= Paul D. Murray =

British theologian

Paul D. Murray is a British theologian. He is currently Professor of Systematic Theology at Durham University's Department of Theology and Religion, and he is the founding Dean-Director of Durham's Centre for Catholic Studies (CCS), the only established academic unit dedicated to Catholic studies located within a British public institution. A prolific author and editor, he was Treasurer of the Society for the Study of Theology (2003–2005), President of the Catholic Theological Association of Great Britain (2012–2014) and he has also worked with the American Academy of Religion, the world's largest scholarly organisation in the field. He was an editor of Concilium International from 2006 to 2011. Since 2011 and 2012 respectively he has collaborated with the Holy See in Anglican-Roman Catholic dialogue and on the Vatican's Justice and Peace committee.

==Early life and education==
Murray is of Irish descent. He studied at Durham University, where he graduated with a B.A. in Theology in 1986. He then completed an M.Litt with research on the soteriology of Karl Rahner in 1988.

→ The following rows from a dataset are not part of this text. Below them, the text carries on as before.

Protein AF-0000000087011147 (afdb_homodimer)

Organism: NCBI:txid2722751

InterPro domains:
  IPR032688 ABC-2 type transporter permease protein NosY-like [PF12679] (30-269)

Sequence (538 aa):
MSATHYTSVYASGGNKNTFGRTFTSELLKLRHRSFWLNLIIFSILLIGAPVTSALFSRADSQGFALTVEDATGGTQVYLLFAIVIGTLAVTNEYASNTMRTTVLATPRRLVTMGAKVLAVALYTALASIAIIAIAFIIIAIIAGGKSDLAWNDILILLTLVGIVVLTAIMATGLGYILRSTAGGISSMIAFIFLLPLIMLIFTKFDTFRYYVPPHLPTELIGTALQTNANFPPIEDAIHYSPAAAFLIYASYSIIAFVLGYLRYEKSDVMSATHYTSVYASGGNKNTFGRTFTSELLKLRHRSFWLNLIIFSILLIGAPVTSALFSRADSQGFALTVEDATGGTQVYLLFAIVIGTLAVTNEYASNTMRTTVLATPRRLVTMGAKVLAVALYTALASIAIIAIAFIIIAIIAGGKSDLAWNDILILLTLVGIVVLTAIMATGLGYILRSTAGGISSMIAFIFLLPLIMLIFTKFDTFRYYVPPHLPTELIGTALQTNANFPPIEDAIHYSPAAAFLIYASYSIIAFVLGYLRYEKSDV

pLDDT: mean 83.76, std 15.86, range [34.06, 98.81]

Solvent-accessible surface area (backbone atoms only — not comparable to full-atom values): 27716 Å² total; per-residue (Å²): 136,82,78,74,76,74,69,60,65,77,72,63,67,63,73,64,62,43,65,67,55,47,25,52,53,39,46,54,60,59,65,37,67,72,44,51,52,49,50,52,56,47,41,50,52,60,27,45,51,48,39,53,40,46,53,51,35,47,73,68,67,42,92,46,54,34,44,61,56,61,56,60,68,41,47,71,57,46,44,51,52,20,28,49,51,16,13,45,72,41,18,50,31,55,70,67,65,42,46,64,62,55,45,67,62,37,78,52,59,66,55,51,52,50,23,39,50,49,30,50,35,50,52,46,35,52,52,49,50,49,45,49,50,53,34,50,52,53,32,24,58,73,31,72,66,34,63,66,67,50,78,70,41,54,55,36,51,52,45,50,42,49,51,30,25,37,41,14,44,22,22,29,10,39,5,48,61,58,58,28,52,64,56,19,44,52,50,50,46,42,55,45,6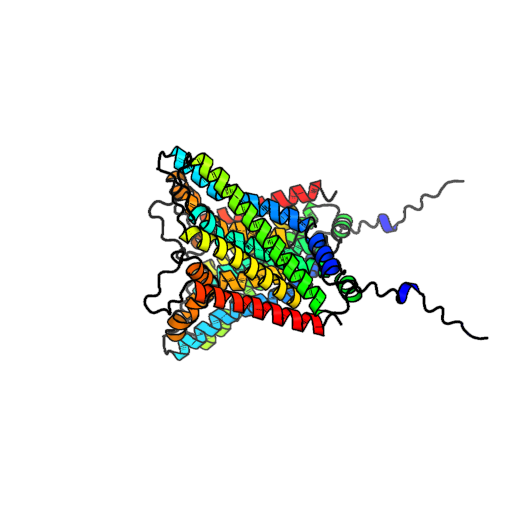6,41,45,61,56,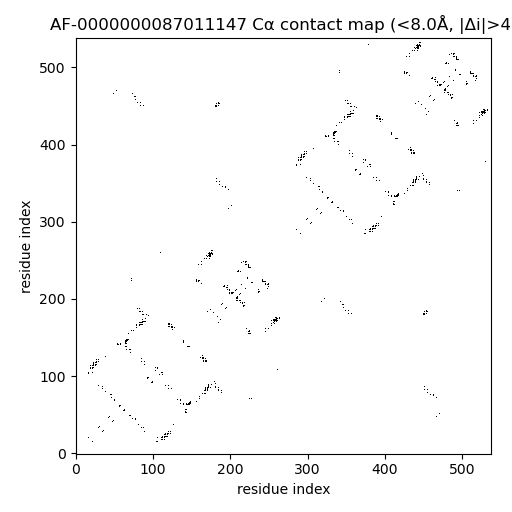57,40,63,60,39,47,79,33,68,73,47,45,35,64,44,54,57,69,33,55,54,46,18,50,23,38,34,53,68,40,82,54,88,58,76,79,57,85,80,37,69,81,65,52,34,68,55,21,44,50,54,53,45,48,53,20,49,49,31,34,52,53,11,47,55,43,47,64,60,64,79,98,135,80,77,76,75,74,68,59,64,80,73,63,66,65,73,64,62,43,66,67,55,46,24,51,52,39,45,54,60,57,65,36,65,72,45,51,51,49,51,51,56,47,41,49,52,62,28,45,50,47,40,52,40,46,53,50,34,47,72,68,68,41,91,46,55,36,44,61,57,60,55,61,68,42,45,71,57,46,44,51,52,18,27,51,51,18,13,46,72,41,17,50,31,54,70,66,63,41,45,61,60,55,43,68,63,36,76,52,60,67,55,52,51,48,23,38,48,49,31,50,35,50,52,46,36,52,51,49,50,50,45,48,50,53,32,49,54,54,32,24,58,71,32,72,68,35,62,67,67,51,76,70,42,53,54,36,52,51,47,48,42,48,50,32,24,36,43,14,43,23,21,28,11,39,5,48,61,59,58,26,52,64,56,20,44,51,48,50,47,43,56,43,66,41,45,61,57,57,40,61,61,39,45,80,34,68,71,46,44,36,64,43,54,57,68,33,54,55,46,18,52,21,38,35,52,68,40,82,54,90,57,75,80,57,86,79,37,69,80,65,52,34,68,55,22,44,50,54,53,45,49,52,20,50,52,31,33,51,52,10,47,56,41,46,63,59,64,82,98

Secondary structure (DSSP, 8-state):
--------GGGT------HHHHHHHHHHHTTSHHHHHHHHHHHHHHHHHHHHHHHHHHHTT----B-THHHHTTHHHHHHHHHHHHHHHHHHHHHTT-HHHHHHH---HHHHHHHHHHHHHHHHHHHHHHHHHHHHHHHHHHTTT-B---HHHHHHHHHHHHHHHHHHHHHHHHHHHH--HHHHHHHHHIIIIIHHHHHHHHTTSHHHHHHSGGGSHHHHHHHHTT---SS---TTS----HHHHHHHHHHHHHHHHHHHHHHHHHH--/--------GGGT------HHHHHHHHHHHTTSHHHHHHHHHHHHHHHHHHHHHHHHHHHTT----B-THHHHTTHHHHHHHHHHHHHHHHHHHHHTT-HHHHHHH---HHHHHHHHHHHHHHHHHHHHHHHHHHHHHHHHHHTTT-B---HHHHHHHHHHHHHHHHHHHHHHHHHHHH--HHHHHHHHHIIIIIHHHHHHHHTTSHHHHHHSGGGSHHHHHHHHTT---SS---TTS----HHHHHHHHHHHHHHHHHHHHHHHHHH--

Radius of gyration: 25.75 Å; Cα contacts (8 Å, |Δi|>4): 704; chains: 2; bounding box: 60×93×77 Å

Foldseek 3Di:
DPPPPPPVPVVPPCVQCPLVNLLVVLLVVCVDPQNVVLLVVLLCVLQVPLLVVLLVCVVVVHQDAAELCSRVVCLVSLLLSLLLLLLCSQLVCLVVVCVLVLCVSHVPLCSNLVSNLVSSLVVSLVSSVVSVVVSRVSSCVSSVNHHPYDPVSVVLSVLSSLLSSLSNLLLNLVSLVPSDSVRSSVVSCCQQPVVVVVLVVVCVPPVSVAEPVCLHNQNLSCQLSVNPRPDPPPVRHDRDHNVRSSVSSSVSSVVSNVNSSVSVVPPSD/DPPPPPPVPVVPPCVVCPLVNLLVVLLVVCVDPQNVVLLVVLLCVLQVPLLVVLLVCVVVVHQDAAELCSRVVCLVSLLLSLLLLLLCSQLVCLVVVCVLVLCVSHVPLCSNLVSNLVSSLVVSLVSSVVSVVVSRVSSCVSSVNHHPYDPVSVVLSVLSSLLSSLSNLLLNLLSLVPSDSVRSSVVSCCQQPVVVVVLVVVCVDVVSVAEPVCLHNQNLSCQLSVNPRPDPPPVRHDRDHNVRSSVSSSVSSVVSNVNSSVSVVPPSD

Nearest PDB structures (foldseek):
  8qcm-assembly1_A  TM=5.356E-01  e=1.132E-01  Homo sapiens
  6ffc-assembly1_A  TM=4.798E-01  e=5.555E-02  Homo sapiens
  8wto-assembly1_B  TM=4.599E-01  e=9.577E-02  Arabidopsis thaliana
  8wtm-assembly1_A  TM=4.539E-01  e=1.872E-01  Arabidopsis thaliana
  7tdt-assembly1_A  TM=6.175E-01  e=6.318E+00  Homo sapiens

Structure (mmCIF, N/CA/C/O backbone):
data_AF-0000000087011147-model_v1
#
loop_
_entity.id
_entity.type
_entity.pdbx_description
1 polymer 'ABC transporter permease subunit'
#
loop_
_atom_site.group_PDB
_atom_site.id
_atom_site.type_symbol
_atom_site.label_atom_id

His doctorate at Cambridge (1993–1996) addressed contemporary American pragmatist thought and contemporary theology. This resulted in a number of published papers and, in 2004, the book Reason, Truth and Theology in Pragmatist Perspective.

==Career==
Murray's current interests focus on ecclesiology, ecclesial practice, and dynamics in ecclesial development. Especially related to these are a number of projects and conferences on 'Receptive Ecumenism' which he initiated and directed. He joined the staff at Durham University in 2002, and became Director of the Centre for Catholic Studies (CCS) in 2008. In 2011 Pope Benedict XVI nominated him to the Anglican-Roman Catholic International Commission (ARCIC). In 2012 the Pope further nominated him to a consultative role in the Pontifical Council for Justice and Peace.

==Books==
===As author===
- Murray, Paul D. (2004). Reason, truth and theology in pragmatist perspective. Leuven, Belgium: Peeters.

===As editor===
- Murray, Paul D. (2008). Receptive Ecumenism and the Call to Catholic Learning: Exploring a Way for Contemporary Ecumenism. Oxford: Oxford University Press.
- Flynn, Gabriel & Murray, Paul D. (2012). Ressourcement: A Movement for Renewal in Twentieth Century Catholic Theology. Oxford: OUP.
- Borgman, Erik & Murray, Paul D. (2012). Sacramentalizing Human History: Essays in Honour of Edward Schillebeeckx (1914–2009). Concilium International. SCM Press.